With the explosion in affordable mobile devices like smartphones, tablets, personal laptops, and even smartwatches, many businesses have or are in the process of implementing a bring your own device (BYOD) policy. Software company Code 42 reveals in their 2016 Datastrophe Study that 67% of IT decision makers and 87% of CIOs and CISOs believe that they have a clear and comprehensive policy.
However, end users do not share that belief: 67% of employees find their BYOD policy is unclear. This divide between IT professionals and end users can have consequences within the organization, especially when it comes to security.
The Increase in Employee Endpoint Devices
In the past, employees used a single device, usually one that is stationary and connected to their organization’s IT-maintained firewall. Now, however, many employees use multiple mobile devices: 26% have a minimum of two devices from their employer, and 5% have five or more.
This means that businesses need a clear, concise BYOD policy that all employees must adhere to in order to maintain a level of security. According to the Institute for Critical Infrastructure Technology, unsecure mobile devices are especially susceptible to ransomware. Backup and recovery solutions will help with this, but a clear BYOD policy will help stop problems at the endpoint — before they happen.
Working with Employees
The convenience of BYOD is one of its biggest selling points, but it also means that the devices are not under the full control of IT professionals. IT professionals need to work with employees, which means not only training them to consider security alongside flexibility, but also taking into account the habits and needs of their end users. Monitoring and tracking employee behavior will help IT understand what apps are being accessed, how safe they are, and whether or not they should be allowed within the company environment. A clear policy will also help employees understand what personal data they can mix with their business data.

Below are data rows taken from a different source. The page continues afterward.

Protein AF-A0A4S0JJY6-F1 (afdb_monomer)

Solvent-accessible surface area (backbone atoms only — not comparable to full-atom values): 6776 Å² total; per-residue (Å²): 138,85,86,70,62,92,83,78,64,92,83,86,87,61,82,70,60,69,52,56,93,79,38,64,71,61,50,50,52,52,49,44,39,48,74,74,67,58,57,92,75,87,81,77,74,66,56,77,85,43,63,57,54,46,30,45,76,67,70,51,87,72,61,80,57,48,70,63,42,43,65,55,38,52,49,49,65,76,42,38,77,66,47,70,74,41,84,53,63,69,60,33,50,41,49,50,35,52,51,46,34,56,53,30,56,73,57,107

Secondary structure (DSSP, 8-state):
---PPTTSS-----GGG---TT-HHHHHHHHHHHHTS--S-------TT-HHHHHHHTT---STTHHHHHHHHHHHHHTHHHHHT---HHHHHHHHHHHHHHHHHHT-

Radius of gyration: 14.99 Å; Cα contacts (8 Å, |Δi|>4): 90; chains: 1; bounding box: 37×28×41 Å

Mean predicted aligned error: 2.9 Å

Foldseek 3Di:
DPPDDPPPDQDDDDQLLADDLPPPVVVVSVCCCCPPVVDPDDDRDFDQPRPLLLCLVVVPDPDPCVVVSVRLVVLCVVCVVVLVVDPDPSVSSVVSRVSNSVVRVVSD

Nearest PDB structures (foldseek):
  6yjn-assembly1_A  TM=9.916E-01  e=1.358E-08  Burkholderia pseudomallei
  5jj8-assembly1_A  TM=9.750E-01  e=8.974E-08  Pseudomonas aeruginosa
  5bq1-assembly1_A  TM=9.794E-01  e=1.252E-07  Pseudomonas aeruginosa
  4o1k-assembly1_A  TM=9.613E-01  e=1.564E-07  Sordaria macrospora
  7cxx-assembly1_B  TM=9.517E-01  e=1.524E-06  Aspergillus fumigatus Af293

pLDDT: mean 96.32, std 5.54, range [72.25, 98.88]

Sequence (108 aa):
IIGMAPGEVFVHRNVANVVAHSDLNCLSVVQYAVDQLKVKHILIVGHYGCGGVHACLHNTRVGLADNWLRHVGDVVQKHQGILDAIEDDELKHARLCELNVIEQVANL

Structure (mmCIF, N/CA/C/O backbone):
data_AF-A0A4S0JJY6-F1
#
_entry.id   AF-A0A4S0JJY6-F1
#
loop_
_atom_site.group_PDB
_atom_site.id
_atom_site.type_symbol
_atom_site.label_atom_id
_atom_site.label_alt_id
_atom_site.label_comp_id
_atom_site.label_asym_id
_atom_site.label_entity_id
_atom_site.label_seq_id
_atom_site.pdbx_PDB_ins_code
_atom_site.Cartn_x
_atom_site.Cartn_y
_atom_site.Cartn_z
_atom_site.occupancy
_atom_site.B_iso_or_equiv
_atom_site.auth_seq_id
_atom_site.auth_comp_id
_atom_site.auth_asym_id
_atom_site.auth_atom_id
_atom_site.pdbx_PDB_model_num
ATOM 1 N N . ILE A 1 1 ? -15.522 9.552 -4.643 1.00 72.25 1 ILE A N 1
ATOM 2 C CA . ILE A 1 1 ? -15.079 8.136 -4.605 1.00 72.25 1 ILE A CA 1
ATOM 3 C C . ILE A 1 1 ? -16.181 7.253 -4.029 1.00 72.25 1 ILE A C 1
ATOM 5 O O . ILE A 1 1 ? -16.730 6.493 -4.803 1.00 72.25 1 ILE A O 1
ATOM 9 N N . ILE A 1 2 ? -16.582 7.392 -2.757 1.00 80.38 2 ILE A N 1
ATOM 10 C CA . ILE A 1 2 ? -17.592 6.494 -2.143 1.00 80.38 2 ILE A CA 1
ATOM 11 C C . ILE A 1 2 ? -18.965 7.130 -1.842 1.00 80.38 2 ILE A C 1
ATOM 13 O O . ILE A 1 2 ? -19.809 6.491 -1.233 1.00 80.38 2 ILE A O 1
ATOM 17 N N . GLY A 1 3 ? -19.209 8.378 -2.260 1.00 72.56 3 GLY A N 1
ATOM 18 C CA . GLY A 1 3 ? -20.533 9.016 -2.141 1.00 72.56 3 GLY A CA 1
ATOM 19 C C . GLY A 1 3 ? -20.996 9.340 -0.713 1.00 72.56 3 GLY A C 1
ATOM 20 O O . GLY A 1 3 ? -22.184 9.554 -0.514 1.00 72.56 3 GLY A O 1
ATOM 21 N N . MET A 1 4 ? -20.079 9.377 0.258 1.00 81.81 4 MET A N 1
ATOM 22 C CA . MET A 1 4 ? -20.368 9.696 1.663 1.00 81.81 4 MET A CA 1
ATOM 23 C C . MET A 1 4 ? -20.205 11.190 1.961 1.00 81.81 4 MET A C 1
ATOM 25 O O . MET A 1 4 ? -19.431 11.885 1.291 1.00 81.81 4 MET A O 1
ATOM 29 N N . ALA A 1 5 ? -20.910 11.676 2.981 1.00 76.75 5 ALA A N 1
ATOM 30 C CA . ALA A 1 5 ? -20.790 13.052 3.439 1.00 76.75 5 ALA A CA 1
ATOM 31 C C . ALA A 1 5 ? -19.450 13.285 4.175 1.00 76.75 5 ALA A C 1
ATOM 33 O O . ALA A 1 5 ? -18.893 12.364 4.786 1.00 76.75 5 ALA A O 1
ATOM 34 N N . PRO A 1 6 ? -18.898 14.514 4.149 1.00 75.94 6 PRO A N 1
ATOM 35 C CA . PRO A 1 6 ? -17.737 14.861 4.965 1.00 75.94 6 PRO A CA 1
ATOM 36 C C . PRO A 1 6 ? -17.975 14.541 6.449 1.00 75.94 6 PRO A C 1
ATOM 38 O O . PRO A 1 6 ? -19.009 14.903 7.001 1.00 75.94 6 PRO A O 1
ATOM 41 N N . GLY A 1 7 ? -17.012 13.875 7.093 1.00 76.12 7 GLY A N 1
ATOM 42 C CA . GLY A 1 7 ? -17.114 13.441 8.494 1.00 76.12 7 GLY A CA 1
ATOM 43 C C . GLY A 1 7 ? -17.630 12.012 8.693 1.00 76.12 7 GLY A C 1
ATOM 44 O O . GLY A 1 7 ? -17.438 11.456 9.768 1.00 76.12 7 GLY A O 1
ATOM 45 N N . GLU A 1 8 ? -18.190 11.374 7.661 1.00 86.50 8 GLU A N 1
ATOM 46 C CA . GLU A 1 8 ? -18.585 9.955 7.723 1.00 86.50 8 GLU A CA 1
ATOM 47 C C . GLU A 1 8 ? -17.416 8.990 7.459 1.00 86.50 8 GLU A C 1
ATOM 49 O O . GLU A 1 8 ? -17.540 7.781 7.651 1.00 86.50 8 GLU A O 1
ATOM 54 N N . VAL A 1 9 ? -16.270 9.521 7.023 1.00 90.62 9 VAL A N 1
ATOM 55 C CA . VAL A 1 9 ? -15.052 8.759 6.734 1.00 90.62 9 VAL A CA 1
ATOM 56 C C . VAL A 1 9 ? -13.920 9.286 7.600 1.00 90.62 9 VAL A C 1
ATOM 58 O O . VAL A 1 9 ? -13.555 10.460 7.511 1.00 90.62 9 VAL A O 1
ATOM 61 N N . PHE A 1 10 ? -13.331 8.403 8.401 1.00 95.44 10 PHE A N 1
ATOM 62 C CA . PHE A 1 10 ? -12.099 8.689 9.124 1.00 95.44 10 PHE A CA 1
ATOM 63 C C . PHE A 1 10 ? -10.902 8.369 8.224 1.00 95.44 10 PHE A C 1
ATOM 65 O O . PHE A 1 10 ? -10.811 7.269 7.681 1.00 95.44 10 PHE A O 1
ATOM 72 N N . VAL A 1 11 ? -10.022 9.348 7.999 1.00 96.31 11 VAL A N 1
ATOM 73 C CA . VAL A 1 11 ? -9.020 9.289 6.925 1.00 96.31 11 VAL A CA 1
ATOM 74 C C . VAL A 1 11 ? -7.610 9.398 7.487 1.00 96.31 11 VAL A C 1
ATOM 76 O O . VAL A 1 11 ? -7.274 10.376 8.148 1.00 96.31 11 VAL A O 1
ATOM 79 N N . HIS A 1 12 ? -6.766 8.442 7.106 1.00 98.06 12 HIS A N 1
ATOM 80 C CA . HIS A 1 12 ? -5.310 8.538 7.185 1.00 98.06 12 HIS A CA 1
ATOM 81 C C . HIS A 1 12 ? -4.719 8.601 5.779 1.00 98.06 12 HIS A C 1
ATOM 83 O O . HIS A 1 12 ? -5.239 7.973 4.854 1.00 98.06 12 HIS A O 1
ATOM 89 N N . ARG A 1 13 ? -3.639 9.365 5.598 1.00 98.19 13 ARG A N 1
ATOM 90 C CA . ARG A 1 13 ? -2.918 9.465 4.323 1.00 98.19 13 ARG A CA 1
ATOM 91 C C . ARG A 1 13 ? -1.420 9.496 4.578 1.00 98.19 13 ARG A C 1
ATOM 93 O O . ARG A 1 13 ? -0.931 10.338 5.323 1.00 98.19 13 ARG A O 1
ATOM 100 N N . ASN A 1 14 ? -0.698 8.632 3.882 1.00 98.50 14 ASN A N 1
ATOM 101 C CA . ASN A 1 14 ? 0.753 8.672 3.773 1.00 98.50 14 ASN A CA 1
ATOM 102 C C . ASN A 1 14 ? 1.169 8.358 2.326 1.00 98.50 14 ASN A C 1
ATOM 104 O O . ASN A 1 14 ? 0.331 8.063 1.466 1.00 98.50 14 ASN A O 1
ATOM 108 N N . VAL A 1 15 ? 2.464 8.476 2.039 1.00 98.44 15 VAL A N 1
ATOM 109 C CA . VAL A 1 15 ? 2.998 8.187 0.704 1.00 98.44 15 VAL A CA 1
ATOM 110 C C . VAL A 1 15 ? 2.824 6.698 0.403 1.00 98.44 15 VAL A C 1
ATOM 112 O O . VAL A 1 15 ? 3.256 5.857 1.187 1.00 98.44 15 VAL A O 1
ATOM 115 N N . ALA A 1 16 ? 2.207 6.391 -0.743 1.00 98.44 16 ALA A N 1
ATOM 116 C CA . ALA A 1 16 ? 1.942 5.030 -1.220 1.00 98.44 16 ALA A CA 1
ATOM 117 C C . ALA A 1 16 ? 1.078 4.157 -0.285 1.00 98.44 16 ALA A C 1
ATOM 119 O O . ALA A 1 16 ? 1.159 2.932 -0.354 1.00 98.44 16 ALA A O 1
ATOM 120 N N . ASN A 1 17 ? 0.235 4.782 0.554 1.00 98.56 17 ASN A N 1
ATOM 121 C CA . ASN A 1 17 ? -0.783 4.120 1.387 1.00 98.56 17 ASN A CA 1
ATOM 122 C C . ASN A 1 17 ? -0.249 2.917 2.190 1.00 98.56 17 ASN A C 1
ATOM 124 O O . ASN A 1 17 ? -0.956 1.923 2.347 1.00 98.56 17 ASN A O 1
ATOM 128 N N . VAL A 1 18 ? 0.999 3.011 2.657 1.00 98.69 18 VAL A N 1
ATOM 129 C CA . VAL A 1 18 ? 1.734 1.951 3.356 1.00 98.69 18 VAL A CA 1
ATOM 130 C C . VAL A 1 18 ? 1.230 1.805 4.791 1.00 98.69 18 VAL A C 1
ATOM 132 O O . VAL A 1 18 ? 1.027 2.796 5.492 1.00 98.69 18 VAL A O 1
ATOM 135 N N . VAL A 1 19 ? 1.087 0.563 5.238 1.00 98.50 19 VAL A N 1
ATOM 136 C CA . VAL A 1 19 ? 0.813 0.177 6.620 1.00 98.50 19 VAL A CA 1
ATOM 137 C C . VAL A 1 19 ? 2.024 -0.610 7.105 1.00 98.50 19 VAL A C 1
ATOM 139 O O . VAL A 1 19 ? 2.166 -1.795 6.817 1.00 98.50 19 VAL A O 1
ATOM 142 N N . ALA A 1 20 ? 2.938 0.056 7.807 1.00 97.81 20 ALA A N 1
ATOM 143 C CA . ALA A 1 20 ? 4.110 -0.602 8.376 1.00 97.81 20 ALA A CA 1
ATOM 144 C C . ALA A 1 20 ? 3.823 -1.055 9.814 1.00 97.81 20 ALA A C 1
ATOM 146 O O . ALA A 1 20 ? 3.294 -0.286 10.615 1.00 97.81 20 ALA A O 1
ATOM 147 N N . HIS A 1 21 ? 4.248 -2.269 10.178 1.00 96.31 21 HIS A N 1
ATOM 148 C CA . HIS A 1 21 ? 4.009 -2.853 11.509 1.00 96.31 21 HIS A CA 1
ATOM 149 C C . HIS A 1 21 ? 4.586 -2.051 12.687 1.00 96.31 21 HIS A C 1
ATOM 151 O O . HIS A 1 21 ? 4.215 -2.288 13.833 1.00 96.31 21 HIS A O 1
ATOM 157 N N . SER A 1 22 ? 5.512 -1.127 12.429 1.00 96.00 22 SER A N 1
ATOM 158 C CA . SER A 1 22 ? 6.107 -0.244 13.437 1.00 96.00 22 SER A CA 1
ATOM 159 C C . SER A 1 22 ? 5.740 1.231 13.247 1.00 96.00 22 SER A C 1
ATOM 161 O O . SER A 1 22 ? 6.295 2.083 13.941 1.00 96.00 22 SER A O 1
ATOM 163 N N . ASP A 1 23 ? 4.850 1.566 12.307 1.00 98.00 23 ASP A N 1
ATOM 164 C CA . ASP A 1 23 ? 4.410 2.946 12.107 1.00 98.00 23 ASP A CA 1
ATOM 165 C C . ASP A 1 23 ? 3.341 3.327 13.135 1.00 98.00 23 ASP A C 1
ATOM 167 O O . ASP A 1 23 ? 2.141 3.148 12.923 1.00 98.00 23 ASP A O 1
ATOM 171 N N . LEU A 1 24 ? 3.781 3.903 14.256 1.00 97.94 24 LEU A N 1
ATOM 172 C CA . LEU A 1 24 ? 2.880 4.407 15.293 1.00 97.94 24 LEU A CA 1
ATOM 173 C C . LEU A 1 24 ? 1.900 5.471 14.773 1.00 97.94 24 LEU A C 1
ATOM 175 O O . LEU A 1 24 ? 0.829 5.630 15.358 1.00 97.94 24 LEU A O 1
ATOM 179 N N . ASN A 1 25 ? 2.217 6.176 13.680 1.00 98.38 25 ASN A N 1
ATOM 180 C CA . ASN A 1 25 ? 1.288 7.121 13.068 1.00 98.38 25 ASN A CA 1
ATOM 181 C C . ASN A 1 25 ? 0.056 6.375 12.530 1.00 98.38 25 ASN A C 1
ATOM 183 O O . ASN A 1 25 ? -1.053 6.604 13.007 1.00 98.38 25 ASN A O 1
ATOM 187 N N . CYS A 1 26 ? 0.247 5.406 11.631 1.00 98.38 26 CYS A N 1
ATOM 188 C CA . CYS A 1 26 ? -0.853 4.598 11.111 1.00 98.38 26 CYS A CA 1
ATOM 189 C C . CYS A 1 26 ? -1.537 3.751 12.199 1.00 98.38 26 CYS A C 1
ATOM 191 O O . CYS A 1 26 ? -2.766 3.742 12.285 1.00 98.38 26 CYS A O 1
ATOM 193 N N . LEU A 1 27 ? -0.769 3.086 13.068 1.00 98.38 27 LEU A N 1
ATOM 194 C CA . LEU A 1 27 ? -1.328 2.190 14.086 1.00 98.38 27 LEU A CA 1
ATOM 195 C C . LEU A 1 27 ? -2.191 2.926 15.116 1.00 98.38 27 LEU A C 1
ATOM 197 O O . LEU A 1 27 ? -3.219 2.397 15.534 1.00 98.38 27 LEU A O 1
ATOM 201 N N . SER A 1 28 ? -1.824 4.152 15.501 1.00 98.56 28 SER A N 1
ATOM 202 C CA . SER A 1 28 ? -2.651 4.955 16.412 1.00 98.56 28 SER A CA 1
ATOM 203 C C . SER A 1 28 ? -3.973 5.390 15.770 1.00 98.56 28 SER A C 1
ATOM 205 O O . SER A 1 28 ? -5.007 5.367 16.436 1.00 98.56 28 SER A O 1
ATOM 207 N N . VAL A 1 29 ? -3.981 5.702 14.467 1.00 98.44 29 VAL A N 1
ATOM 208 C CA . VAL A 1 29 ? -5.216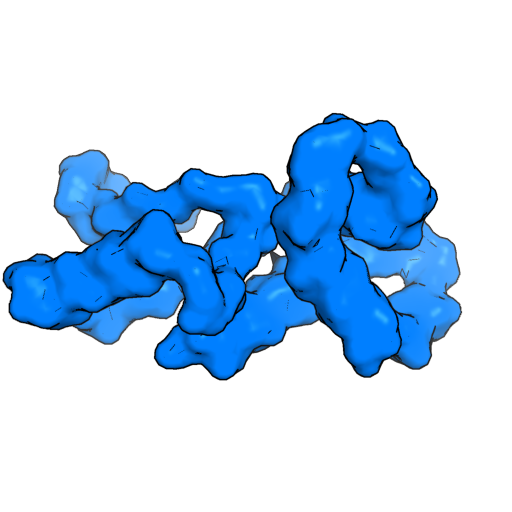 5.979 13.711 1.00 98.44 29 VAL A CA 1
ATOM 209 C C . VAL A 1 29 ? -6.109 4.739 13.673 1.00 98.44 29 VAL A C 1
ATOM 211 O O . VAL A 1 29 ? -7.302 4.845 13.955 1.00 98.44 29 VAL A O 1
ATOM 214 N N . VAL A 1 30 ? -5.544 3.568 13.362 1.00 98.25 30 VAL A N 1
ATOM 215 C CA . VAL A 1 30 ? -6.291 2.301 13.319 1.00 98.25 30 VAL A CA 1
ATOM 216 C C . VAL A 1 30 ? -6.889 1.981 14.687 1.00 98.25 30 VAL A C 1
ATOM 218 O O . VAL A 1 30 ? -8.093 1.751 14.786 1.00 98.25 30 VAL A O 1
ATOM 221 N N . GLN A 1 31 ? -6.078 2.032 15.746 1.00 98.44 31 GLN A N 1
ATOM 222 C CA . GLN A 1 31 ? -6.530 1.761 17.109 1.00 98.44 31 GLN A CA 1
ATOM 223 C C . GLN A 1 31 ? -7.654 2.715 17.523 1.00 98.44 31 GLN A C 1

Education and Communication
Uneducated employees often have bad habits that can harm a business’s security, but because they haven’t had the proper training, they don’t know that these habits can compromise their devices. Education and open communication is key to changing bad habits and improving security at all levels. At the same time, IT professionals need to be flexible so that they can adapt to ever-changing technology and the working environment.
Although it may seem like a lot of work, especially for an already established business with multiple employees, a clear BYOD policy will ensure better security and less confusion. Educating and communicating with employees will reduce the risk of ransomware at the end point and help eradicate bad habits, without sacrificing flexibility.